Unfortunately, in many cases alcoholism and depression go hand in hand with up to 50% of alcoholics suffering with major depression. It is truly a double edged sword as one feeds the other. Depressed individuals tend to self medicate with alcohol which ultimately leads to alcoholism. Conversely, heavy drinking or alcoholism tends to lead to depression because alcohol is a depressant.
In a study done by the American journal of Epidemiology, “Study Links Depression and Alcohol Problems”, it was suggested that in men alcohol comes before the depression where in women the depression came before the alcohol use. In either case, they usually show up together.
There are many short and long term effects of alcohol use. Alcohol is a classified sedative with depressant effects and acts like an anesthetic to the central nervous system. Alcohol is absorbed into the bloodstream and all of the organs and tissues. It is known to lower serotonin and norepinephrine levels and significantly depresses the brain and nervous system. It is metabolized in the liver at a rate of ½ ounce of pure alcohol, or one drink, per hour. Because of its effect on the central nervous system and liver, there are many short and long term effects of using alcohol.
The initial consumption of alcohol results in the lowering of inhibitions, more energy, more talkative, relaxed, impaired judgment, decreased reaction time and alertness. Also feelings of sociability, elation and a higher level of confidence and self esteem come into play. As the consumption of alcohol continues the effects worsen and include slurred speech, impaired vision, nausea, and vomiting. A significant decrease in motor skills is experienced which results in staggering. Emotions are also exaggerated which can lead to impulsive crying or even crime and violence. All of these effects are dependent on the individuals blood alcohol concentration levels. See the table below for more details.
Prolonged use of alcohol can lead to serious physical and psychological damage. From a physical perspective, alcohol can have an irreversible effect on the brains central nervous system, causing brain atrophy. Excessive fat accumulates in the liver which becomes scar tissue over time – leading to cirrhosis. Cirrhosis is the 6th leading cause of death in adults in the U.S. It also decreases testosterone in men. Heavy drinking also leads to ulcers in the stomach and/or cancer of the stomach, mouth, tongue and esophagus. Ultimately, excessive alcohol use can lead to death.
As a therapist, there are some key questions that I ask to assess possible alcohol dependence. They are as follows: Have you ever thought that you should cut down on drinking? Have you ever felt annoyed when others criticize your alcohol consumption?

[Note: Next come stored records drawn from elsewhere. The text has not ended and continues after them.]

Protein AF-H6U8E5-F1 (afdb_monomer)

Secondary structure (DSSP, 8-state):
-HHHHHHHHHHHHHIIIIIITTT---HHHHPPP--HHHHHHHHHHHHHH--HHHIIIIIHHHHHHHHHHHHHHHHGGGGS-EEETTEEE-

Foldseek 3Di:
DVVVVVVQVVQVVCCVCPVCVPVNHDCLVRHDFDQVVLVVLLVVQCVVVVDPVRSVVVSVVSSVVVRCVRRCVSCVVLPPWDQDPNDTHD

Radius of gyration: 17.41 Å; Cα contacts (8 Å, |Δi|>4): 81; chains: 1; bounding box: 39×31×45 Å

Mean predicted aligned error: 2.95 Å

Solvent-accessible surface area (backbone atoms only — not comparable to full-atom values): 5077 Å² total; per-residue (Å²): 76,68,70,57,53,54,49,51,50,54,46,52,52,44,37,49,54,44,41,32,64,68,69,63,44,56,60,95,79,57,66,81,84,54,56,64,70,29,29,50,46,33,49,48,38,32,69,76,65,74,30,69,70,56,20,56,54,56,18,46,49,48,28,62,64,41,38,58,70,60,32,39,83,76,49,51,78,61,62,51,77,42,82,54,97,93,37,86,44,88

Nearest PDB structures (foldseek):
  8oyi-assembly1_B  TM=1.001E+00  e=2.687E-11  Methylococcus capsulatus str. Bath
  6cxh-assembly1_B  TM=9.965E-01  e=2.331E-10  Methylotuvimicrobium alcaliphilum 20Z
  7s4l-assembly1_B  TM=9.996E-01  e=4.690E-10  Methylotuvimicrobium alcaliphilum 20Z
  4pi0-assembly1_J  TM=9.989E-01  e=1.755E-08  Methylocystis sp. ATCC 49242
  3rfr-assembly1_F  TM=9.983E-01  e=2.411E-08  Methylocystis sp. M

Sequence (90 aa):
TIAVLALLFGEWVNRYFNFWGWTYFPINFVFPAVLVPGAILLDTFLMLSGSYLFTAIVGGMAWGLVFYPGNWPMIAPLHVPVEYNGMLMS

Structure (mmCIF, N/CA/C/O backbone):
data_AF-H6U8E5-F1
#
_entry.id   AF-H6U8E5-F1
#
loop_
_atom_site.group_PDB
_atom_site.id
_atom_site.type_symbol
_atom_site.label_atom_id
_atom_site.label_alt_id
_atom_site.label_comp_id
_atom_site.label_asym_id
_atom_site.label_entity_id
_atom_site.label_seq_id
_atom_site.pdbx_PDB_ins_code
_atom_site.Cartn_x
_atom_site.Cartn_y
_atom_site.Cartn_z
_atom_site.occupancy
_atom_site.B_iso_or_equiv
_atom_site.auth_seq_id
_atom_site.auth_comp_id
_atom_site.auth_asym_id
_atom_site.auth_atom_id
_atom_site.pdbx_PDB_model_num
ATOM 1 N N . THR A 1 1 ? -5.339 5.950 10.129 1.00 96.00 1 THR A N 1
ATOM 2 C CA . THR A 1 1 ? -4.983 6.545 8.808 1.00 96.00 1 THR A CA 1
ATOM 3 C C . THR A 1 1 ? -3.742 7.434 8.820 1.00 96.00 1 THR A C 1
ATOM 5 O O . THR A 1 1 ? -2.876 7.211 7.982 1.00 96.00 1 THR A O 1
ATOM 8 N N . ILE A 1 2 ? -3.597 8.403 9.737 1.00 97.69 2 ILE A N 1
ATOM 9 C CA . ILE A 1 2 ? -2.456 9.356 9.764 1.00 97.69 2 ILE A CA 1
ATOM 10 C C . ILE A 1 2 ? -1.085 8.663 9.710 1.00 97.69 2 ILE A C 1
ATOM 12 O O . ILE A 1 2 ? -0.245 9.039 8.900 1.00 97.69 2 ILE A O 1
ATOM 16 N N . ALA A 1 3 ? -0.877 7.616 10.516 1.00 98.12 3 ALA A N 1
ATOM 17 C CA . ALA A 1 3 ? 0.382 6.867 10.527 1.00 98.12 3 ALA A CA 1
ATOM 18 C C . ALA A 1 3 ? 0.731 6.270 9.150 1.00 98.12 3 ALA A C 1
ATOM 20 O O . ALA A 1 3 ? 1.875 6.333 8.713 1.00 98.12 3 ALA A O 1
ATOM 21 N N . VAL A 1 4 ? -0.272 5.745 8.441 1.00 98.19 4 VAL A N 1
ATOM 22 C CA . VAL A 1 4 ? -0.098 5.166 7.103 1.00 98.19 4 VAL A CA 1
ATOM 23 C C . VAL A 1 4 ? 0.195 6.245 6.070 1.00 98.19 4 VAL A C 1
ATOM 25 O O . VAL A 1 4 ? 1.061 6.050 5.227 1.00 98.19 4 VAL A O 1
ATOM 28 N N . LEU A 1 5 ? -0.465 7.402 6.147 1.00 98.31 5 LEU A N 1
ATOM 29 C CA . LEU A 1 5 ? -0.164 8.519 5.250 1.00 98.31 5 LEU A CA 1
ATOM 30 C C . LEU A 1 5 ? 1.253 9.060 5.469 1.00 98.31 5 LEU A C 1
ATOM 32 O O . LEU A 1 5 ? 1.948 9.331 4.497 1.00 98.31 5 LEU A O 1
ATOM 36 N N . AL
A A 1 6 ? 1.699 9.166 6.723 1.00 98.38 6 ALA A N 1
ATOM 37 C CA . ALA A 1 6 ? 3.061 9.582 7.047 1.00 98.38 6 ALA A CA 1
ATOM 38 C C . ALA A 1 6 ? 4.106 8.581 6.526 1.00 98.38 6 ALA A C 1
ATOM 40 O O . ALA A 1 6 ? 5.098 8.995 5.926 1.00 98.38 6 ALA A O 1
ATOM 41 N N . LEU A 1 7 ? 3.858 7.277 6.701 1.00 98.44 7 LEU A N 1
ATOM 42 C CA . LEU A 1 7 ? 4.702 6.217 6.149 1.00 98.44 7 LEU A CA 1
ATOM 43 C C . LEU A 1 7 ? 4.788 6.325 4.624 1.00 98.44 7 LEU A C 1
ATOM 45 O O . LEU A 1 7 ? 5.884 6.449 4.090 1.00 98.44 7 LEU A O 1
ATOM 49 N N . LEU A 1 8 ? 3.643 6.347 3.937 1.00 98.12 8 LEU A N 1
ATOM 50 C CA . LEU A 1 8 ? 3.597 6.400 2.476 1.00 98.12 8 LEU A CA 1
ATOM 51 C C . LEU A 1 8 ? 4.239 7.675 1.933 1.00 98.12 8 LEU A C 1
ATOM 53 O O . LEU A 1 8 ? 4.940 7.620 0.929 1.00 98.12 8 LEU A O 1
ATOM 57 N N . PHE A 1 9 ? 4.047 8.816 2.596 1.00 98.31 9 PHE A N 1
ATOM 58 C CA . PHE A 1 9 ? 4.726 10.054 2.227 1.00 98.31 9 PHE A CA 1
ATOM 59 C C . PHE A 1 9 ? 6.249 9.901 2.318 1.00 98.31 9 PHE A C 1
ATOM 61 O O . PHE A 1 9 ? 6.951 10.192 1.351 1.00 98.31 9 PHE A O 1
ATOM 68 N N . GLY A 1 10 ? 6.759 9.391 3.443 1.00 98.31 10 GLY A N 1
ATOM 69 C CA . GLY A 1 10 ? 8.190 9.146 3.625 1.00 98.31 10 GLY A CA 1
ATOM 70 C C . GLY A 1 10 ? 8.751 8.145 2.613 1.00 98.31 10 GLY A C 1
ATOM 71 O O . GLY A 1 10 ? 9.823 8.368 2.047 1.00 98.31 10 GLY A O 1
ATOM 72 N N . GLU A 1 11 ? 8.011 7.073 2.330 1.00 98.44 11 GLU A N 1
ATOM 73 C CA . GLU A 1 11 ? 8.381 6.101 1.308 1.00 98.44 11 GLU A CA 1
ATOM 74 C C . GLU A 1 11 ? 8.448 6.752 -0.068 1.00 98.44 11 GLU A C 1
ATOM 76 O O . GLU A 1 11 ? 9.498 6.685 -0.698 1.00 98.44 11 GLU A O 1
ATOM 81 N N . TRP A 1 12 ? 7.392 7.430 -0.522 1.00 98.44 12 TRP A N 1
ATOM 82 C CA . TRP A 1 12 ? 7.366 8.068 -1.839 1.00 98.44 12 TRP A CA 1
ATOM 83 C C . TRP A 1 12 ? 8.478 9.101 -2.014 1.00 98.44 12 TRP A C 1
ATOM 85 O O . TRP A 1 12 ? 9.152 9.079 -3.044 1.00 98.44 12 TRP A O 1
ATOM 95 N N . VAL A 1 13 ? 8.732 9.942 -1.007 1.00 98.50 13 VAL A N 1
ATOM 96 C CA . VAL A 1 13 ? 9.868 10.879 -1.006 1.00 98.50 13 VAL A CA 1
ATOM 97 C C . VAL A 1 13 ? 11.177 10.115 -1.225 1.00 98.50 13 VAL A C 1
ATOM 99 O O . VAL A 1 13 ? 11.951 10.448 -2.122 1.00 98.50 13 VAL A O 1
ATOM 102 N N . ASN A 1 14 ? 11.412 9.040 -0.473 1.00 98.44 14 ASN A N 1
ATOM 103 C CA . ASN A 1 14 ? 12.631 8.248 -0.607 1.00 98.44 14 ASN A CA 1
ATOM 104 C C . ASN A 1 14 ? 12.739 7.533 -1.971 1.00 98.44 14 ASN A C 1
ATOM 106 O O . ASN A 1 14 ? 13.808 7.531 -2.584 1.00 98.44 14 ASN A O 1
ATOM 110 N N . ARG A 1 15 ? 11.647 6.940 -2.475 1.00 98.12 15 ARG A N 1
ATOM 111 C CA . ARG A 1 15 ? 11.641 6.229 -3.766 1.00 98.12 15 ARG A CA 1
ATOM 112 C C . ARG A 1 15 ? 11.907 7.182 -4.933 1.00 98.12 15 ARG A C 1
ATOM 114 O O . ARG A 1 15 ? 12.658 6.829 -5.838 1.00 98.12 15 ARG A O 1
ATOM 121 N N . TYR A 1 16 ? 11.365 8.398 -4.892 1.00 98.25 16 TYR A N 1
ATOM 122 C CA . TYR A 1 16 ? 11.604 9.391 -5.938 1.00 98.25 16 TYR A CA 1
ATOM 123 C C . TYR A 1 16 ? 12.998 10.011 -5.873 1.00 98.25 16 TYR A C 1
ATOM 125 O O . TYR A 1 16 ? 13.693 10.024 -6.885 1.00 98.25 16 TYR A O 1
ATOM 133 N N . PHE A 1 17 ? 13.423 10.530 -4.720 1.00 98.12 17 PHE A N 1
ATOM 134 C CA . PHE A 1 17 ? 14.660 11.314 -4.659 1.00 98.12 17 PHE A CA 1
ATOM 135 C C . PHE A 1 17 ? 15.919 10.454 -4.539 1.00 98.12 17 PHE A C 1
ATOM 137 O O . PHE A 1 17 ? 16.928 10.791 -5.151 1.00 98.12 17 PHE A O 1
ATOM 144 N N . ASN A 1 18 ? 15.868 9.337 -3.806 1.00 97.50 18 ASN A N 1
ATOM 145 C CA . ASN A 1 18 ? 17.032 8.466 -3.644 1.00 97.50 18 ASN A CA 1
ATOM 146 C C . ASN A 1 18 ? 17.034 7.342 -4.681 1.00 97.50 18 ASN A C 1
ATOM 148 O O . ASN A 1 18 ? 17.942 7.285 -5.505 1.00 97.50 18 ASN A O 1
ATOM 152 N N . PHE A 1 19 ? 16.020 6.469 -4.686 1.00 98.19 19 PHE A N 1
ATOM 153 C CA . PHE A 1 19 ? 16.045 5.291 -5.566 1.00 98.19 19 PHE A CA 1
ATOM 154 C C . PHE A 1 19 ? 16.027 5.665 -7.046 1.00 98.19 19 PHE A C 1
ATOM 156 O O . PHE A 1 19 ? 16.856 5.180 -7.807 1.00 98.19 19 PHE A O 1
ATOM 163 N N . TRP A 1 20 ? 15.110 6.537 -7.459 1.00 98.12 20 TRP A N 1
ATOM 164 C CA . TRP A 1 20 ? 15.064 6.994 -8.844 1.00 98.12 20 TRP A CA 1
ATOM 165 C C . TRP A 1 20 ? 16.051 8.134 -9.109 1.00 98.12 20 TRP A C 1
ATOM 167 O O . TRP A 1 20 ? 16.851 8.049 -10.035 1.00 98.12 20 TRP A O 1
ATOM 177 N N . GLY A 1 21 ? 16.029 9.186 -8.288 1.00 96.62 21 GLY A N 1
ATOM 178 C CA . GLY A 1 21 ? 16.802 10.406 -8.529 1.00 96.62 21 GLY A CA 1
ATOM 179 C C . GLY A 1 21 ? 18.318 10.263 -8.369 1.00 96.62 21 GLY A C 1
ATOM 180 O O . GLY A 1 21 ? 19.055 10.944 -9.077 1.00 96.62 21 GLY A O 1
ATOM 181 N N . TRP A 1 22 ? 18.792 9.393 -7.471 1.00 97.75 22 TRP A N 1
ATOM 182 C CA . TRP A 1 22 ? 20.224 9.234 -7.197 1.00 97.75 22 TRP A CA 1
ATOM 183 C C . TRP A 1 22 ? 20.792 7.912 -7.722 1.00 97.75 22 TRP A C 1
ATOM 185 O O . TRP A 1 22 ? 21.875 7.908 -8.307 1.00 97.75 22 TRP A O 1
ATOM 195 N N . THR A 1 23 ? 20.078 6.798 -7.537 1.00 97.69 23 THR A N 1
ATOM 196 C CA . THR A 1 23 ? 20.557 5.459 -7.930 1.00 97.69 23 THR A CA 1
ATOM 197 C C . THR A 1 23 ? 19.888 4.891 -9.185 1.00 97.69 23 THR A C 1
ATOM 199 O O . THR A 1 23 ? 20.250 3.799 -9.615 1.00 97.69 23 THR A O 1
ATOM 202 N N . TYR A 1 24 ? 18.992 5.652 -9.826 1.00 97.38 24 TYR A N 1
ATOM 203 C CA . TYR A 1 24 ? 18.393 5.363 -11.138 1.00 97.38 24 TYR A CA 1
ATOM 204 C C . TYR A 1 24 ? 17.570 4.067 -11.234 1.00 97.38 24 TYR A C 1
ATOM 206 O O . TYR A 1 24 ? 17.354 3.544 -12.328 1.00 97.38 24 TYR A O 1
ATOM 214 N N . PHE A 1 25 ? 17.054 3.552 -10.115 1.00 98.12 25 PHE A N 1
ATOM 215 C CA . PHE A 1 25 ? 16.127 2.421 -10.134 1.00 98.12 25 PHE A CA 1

In my experience working with clients, I see variations of alcoholism and depression. There are “die hard” alcoholics and “social” alcoholics. The die hard alcoholics are the ones that drink excessively every day. They hide alcohol around the house and in their cars. They disguise alcohol by pouring it in other non-alcoholic containers. Their use of alcohol effects their everyday life – calling in sick to work, missing appointments, and forgetting to pay bills. In addition, their relationships are significantly damaged.
The social alcoholics are those individuals that drink excessively in social situations. Because of the excessive consumption they may drink in the morning to avoid a hangover. They may have regrets about their behavior the next day. However, unlike die hard alcoholics, they are able to handle everyday responsibilities without a problem. They show up and excel at work, they pay their bills on time and the like. The problem with social alcoholics is that they don’t think they are alcoholics when, in fact, they are. It simply manifests itself differently. Both are equally dangerous to our health and long term viability. Both are dangerous when combined with depression. Both can lead to suicide if left untreated.
If the symptoms of alcoholism exist then it’s important to look for symptoms of depression as well. Alcoholism and depression goes together so it's important to recognize the depression symptoms as well. These symptoms include intense sadness, hopelessness, sense or worthlessness, changes in sleep or appetite, loss of interest in things that are typically enjoyed, having thoughts or fantasies of suicide. You can check this website out for other symptoms of depression. When I have clients where alcoholism and depression co-exist it results in a dual diagnosis and is known as co-morbidity. Co-morbidity is when two disorders or illnesses exist in an individual at the same time. The two disorders or illnesses interact with one another, affecting the prognosis and, ultimately, the treatment plan that is needed to help the client recover. In these cases, both conditions must be addressed and treated simultaneously.
It is important to note that alcohol and depression are a deadly combination! According to the American Journal of Public Health a researcher, Dr. David Hemenway, M.D., discovered that there are over 30,000 suicides in the U.S. each year. Also the risk of suicide is heightened because alcohol makes depression worse and affects the sense of reality and the ability to make rational decisions.
Even excessive social drinkers have a higher risk of suicide where they two (2) times more likely to attempt suicide than non-drinkers. Alcohol exaggerates the depression and increases impulsiveness and impairs judgment. Couple this with severe depression and you have a recipe for disaster.
Alcoholism and depression, while a dangerous combination, is treatable! If you, or someone you know, are suffering with depression and alcoholism then I strongly recommend that you seek professional help. A professional can provide a proper, thorough diagnosis and treatment plan so that you can be well on your way to recovery.